_EXERCISE MATERIAL_
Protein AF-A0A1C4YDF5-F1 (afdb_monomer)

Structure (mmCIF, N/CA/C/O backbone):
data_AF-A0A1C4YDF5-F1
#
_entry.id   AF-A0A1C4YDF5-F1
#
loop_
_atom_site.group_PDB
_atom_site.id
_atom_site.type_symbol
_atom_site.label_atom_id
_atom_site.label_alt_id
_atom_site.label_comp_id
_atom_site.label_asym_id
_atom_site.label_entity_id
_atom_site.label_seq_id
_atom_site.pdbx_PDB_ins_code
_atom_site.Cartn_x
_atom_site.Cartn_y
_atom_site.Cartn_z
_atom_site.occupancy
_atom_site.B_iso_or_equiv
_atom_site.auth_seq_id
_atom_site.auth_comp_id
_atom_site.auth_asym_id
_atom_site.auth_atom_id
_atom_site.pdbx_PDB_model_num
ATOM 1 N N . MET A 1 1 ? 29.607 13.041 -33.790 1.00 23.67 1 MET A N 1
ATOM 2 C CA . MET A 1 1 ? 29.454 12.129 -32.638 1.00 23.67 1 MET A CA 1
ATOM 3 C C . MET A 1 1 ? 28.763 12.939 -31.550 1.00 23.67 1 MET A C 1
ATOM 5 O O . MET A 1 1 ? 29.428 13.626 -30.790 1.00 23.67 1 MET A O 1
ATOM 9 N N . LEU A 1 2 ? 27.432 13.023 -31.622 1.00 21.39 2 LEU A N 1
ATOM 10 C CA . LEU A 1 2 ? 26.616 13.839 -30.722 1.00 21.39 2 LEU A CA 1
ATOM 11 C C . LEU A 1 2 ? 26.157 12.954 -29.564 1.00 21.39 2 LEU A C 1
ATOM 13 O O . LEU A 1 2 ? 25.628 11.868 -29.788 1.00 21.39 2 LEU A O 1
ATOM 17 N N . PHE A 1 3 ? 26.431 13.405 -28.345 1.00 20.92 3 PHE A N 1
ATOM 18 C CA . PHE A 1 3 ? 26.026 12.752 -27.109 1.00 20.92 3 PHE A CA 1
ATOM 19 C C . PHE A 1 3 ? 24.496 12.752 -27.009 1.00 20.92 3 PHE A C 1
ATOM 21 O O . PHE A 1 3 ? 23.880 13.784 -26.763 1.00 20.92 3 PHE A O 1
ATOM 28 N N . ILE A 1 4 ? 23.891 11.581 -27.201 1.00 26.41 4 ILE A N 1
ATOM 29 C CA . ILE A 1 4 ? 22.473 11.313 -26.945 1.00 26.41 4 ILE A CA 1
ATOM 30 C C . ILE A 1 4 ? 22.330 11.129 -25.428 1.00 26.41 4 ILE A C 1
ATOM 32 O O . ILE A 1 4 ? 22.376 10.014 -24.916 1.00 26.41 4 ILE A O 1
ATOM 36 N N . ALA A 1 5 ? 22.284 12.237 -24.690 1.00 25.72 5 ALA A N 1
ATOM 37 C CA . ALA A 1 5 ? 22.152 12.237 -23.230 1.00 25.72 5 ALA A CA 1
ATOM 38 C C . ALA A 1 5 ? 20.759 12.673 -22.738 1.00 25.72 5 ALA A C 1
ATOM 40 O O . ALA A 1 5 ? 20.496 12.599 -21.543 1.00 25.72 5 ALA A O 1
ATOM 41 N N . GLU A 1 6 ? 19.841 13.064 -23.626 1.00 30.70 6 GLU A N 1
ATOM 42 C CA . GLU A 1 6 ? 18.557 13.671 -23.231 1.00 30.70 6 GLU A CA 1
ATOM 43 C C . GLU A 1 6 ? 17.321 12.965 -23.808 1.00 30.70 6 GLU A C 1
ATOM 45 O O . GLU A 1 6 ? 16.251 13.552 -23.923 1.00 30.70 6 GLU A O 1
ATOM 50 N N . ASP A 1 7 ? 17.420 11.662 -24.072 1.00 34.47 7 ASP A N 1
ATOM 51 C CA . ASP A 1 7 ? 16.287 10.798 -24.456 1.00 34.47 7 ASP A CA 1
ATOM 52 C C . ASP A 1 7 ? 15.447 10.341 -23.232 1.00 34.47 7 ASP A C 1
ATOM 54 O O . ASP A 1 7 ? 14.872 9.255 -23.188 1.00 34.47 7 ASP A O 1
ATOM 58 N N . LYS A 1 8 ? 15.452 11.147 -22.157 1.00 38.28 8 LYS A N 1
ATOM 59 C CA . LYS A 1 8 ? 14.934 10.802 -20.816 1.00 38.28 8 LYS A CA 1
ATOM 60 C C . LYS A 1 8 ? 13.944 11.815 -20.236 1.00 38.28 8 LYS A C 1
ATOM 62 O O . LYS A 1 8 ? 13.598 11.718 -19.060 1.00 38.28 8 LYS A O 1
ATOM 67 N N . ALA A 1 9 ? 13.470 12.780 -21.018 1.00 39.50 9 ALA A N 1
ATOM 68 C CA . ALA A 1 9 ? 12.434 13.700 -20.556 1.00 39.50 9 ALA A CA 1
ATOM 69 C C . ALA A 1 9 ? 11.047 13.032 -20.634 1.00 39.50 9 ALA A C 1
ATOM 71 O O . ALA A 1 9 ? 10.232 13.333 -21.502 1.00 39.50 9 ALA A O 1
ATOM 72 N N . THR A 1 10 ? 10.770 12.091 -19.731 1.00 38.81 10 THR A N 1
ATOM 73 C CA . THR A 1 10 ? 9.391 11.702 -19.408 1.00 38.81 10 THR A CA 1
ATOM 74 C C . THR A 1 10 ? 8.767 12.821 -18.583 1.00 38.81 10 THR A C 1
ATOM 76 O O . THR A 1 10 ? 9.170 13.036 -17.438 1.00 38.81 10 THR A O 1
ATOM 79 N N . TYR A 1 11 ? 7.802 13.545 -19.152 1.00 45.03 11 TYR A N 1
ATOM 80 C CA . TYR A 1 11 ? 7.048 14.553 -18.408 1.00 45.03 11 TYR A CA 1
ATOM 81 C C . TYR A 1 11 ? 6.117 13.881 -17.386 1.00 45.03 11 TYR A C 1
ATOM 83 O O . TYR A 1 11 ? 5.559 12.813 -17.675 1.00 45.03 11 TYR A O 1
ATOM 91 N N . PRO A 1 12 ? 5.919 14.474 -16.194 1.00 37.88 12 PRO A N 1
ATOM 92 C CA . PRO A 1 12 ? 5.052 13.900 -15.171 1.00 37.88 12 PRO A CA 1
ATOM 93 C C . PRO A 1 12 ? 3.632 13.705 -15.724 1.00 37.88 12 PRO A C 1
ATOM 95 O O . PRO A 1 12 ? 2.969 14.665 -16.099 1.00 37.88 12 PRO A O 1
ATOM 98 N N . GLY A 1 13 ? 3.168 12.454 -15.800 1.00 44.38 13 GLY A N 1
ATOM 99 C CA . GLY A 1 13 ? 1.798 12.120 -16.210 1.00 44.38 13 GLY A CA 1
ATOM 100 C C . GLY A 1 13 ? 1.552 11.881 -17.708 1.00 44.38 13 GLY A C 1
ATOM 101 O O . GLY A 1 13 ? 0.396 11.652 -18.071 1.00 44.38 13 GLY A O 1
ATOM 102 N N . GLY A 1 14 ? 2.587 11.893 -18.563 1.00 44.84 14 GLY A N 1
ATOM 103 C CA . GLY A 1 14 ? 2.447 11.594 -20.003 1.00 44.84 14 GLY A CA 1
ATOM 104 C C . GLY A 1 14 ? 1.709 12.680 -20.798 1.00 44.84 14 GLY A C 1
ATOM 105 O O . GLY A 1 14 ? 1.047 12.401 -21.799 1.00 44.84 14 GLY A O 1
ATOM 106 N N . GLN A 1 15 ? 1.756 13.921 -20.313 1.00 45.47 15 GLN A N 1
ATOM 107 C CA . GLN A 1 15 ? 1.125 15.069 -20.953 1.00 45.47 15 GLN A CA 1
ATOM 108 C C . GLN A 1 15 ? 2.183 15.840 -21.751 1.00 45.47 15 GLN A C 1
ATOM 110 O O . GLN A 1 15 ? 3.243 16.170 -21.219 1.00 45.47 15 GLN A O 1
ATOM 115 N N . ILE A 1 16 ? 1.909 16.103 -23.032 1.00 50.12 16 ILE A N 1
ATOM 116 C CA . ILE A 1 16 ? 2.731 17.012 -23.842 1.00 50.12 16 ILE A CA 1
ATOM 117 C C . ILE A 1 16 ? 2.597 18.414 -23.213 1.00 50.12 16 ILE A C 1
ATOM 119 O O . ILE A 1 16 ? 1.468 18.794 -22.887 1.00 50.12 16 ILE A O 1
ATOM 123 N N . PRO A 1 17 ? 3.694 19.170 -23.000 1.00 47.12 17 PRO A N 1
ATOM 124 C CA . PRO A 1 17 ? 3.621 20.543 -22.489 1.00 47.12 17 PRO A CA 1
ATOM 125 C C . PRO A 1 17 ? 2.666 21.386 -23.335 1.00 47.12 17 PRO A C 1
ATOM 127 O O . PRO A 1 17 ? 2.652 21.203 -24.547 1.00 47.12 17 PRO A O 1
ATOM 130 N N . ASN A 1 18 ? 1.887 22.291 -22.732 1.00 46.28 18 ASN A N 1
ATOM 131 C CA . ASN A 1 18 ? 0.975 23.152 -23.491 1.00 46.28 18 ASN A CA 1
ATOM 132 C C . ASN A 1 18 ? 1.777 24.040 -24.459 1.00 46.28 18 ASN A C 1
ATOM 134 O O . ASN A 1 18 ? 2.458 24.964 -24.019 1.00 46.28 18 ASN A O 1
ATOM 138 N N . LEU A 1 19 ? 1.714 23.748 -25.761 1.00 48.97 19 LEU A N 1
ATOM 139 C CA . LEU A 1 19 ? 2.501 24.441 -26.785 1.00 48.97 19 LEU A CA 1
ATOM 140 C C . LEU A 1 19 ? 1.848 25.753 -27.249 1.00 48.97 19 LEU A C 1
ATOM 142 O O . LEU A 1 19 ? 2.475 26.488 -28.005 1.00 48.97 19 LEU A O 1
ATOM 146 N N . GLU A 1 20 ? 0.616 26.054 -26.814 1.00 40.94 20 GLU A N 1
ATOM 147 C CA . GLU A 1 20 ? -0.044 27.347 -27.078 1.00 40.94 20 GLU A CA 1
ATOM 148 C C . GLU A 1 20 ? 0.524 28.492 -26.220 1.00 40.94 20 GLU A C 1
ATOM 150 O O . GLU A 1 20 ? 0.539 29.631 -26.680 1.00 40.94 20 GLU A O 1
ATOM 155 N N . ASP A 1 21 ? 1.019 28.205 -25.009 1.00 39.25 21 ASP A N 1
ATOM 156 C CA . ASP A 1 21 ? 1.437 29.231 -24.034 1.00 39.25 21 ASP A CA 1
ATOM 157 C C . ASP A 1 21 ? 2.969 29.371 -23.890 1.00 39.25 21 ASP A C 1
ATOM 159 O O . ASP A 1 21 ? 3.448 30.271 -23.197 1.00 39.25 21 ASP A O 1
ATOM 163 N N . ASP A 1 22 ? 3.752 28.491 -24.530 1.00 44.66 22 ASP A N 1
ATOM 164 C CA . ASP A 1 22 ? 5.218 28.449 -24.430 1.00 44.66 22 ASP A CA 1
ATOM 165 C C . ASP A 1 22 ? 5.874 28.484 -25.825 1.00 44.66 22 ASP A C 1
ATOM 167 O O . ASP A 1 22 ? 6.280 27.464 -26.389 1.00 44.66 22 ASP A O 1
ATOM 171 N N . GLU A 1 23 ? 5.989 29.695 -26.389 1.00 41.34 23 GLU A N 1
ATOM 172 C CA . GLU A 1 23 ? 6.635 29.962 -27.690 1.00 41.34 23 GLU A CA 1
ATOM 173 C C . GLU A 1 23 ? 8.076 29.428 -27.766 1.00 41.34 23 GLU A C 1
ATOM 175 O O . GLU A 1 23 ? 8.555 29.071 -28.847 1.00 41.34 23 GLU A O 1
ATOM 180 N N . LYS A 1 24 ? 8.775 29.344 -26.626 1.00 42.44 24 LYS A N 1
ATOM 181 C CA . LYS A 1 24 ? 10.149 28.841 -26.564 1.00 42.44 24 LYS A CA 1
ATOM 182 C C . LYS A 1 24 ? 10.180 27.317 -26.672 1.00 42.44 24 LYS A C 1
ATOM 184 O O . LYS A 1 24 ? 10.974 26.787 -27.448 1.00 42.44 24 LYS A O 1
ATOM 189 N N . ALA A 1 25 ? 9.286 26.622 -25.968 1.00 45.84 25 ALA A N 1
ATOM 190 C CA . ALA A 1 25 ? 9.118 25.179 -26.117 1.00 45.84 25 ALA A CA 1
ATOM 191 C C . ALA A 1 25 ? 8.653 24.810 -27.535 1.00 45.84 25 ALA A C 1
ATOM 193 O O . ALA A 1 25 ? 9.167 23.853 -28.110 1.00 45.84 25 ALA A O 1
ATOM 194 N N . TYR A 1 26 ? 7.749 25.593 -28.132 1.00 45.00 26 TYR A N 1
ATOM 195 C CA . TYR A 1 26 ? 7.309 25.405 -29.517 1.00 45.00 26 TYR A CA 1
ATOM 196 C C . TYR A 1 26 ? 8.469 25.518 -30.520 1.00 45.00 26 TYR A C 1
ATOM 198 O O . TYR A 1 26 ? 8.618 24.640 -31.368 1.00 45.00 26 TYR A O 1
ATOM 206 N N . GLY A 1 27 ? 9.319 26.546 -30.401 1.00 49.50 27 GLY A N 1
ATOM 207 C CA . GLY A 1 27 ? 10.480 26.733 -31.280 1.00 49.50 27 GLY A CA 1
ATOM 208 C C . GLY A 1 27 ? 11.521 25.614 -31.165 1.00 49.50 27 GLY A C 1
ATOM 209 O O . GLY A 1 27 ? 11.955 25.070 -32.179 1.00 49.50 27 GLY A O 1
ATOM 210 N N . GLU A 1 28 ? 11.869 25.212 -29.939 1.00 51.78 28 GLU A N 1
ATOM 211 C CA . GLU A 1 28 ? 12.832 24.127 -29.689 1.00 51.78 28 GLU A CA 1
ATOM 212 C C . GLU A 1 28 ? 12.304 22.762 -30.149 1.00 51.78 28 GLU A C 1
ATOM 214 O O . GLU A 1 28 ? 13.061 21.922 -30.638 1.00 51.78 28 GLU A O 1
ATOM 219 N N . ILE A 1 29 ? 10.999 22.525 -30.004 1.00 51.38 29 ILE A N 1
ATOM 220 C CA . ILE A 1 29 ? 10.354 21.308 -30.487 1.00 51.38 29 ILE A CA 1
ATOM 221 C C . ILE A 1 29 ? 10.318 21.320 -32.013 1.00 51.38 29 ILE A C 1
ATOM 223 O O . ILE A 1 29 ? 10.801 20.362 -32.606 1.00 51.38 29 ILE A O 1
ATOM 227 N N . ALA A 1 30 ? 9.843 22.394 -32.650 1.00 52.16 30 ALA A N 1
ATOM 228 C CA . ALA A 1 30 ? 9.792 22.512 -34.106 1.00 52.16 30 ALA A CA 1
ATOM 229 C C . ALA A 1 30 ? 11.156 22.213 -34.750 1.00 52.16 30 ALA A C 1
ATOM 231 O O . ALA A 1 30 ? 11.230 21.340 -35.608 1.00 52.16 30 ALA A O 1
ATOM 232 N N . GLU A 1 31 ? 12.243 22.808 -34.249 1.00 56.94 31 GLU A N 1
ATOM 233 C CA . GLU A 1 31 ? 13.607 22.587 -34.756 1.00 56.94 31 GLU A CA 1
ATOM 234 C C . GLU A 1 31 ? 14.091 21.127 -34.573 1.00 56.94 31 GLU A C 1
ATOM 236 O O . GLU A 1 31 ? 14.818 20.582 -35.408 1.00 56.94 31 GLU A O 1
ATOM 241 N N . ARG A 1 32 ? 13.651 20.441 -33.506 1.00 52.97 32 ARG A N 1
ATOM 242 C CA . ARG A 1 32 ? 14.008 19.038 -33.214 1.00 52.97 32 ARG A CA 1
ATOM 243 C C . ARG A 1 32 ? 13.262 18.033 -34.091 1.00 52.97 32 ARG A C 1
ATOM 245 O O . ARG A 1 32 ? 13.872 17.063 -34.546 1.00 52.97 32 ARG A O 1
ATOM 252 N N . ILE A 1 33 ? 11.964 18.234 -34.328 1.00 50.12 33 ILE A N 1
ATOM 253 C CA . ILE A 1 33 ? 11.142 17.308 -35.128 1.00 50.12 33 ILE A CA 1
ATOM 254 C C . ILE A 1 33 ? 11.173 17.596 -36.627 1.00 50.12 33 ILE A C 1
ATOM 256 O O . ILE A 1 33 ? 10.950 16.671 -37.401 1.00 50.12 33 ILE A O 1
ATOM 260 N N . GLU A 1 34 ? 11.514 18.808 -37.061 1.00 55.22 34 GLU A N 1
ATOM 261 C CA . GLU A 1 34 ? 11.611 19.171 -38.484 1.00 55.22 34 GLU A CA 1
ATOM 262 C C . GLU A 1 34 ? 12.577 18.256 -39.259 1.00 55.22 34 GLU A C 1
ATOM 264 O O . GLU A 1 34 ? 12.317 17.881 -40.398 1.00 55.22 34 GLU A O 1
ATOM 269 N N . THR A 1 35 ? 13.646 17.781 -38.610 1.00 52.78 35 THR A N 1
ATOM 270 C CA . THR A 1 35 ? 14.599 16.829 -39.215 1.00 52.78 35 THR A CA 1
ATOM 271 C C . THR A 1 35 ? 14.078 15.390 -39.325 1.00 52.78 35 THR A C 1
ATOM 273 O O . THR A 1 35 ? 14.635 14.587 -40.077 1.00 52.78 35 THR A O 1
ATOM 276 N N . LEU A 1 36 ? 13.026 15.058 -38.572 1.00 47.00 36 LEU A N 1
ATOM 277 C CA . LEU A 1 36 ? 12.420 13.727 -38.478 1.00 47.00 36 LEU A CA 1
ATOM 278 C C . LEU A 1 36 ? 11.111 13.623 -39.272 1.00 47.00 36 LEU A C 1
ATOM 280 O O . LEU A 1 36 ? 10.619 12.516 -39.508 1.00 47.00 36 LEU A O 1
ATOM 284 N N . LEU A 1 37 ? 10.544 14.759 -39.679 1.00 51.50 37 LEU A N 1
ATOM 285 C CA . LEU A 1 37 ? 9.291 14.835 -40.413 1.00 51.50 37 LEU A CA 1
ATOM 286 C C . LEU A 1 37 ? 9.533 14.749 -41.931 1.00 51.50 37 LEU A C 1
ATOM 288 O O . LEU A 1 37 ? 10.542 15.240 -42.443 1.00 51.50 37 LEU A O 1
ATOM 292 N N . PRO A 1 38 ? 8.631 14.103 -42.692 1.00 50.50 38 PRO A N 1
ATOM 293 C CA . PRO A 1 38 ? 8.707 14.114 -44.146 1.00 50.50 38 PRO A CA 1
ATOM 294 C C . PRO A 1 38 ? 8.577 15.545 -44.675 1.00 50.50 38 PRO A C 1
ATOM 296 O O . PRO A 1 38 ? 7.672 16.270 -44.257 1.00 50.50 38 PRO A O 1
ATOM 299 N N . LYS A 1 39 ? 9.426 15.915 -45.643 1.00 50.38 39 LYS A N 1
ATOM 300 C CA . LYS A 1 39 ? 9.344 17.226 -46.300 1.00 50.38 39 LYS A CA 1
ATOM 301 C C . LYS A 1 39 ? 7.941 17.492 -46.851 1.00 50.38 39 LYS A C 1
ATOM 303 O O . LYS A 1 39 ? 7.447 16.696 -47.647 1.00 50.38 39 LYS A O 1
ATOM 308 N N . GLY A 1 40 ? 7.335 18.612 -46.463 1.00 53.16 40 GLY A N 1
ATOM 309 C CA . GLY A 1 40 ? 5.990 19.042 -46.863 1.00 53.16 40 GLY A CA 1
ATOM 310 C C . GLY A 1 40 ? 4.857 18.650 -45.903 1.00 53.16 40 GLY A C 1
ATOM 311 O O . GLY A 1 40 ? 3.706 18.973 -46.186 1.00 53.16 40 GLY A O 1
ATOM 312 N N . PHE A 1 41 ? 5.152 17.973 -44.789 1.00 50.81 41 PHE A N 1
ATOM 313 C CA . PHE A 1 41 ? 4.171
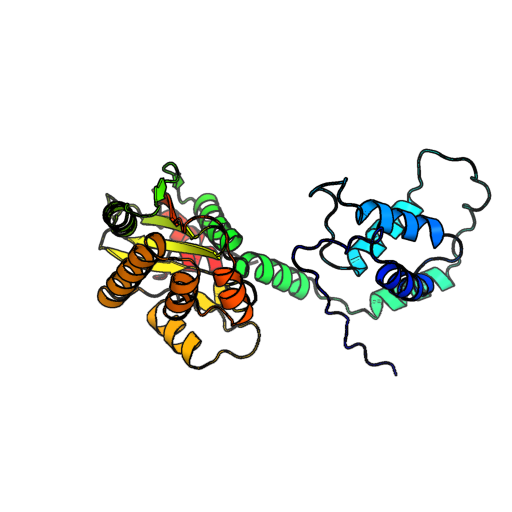 17.567 -43.766 1.00 50.81 41 PHE A CA 1
ATOM 314 C C . PHE A 1 41 ? 4.447 18.178 -42.387 1.00 50.81 41 PHE A C 1
ATOM 316 O O . PHE A 1 41 ? 3.746 17.874 -41.418 1.00 50.81 41 PHE A O 1
ATOM 323 N N . GLU A 1 42 ? 5.455 19.042 -42.290 1.00 59.12 42 GLU A N 1
ATOM 324 C CA . GLU A 1 42 ? 5.921 19.623 -41.037 1.00 59.12 42 GLU A CA 1
ATOM 325 C C . GLU A 1 42 ? 4.819 20.459 -40.379 1.00 59.12 42 GLU A C 1
ATOM 327 O O . GLU A 1 42 ? 4.546 20.283 -39.196 1.00 59.12 42 GLU A O 1
ATOM 332 N N . GLY A 1 43 ? 4.106 21.279 -41.158 1.00 51.94 43 GLY A N 1
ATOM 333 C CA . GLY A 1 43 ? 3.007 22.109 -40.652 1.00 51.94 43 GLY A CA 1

_WHAT YOU WILL DO_
Copy out the lines above exactly, beginning at the one that contains "ATOM 198 O O" and ending at the one that contains "ATOM 228 C CA".

_ANSWER BOX_
ATOM 198 O O . TYR A 1 26 ? 8.618 24.640 -31.368 1.00 45.00 26 TYR A O 1
ATOM 206 N N . GLY A 1 27 ? 9.319 26.546 -30.401 1.00 49.50 27 GLY A N 1
ATOM 207 C CA . GLY A 1 27 ? 10.480 26.733 -31.280 1.00 49.50 27 GLY A CA 1
ATOM 208 C C . GLY A 1 27 ? 11.521 25.614 -31.165 1.00 49.50 27 GLY A C 1
ATOM 209 O O . GLY A 1 27 ? 11.955 25.070 -32.179 1.00 49.50 27 GLY A O 1
ATOM 210 N N . GLU A 1 28 ? 11.869 25.212 -29.939 1.00 51.78 28 GLU A N 1
ATOM 211 C CA . GLU A 1 28 ? 12.832 24.127 -29.689 1.00 51.78 28 GLU A CA 1
ATOM 212 C C . GLU A 1 28 ? 12.304 22.762 -30.149 1.00 51.78 28 GLU A C 1
ATOM 214 O O . GLU A 1 28 ? 13.061 21.922 -30.638 1.00 51.78 28 GLU A O 1
ATOM 219 N N . ILE A 1 29 ? 10.999 22.525 -30.004 1.00 51.38 29 ILE A N 1
ATOM 220 C CA . ILE A 1 29 ? 10.354 21.308 -30.487 1.00 51.38 29 ILE A CA 1
ATOM 221 C C . ILE A 1 29 ? 10.318 21.320 -32.013 1.00 51.38 29 ILE A C 1
ATOM 223 O O . ILE A 1 29 ? 10.801 20.362 -32.606 1.00 51.38 29 ILE A O 1
ATOM 227 N N . ALA A 1 30 ? 9.843 22.394 -32.650 1.00 52.16 30 ALA A N 1
ATOM 228 C CA . ALA A 1 30 ? 9.792 22.512 -34.106 1.00 52.16 30 ALA A CA 1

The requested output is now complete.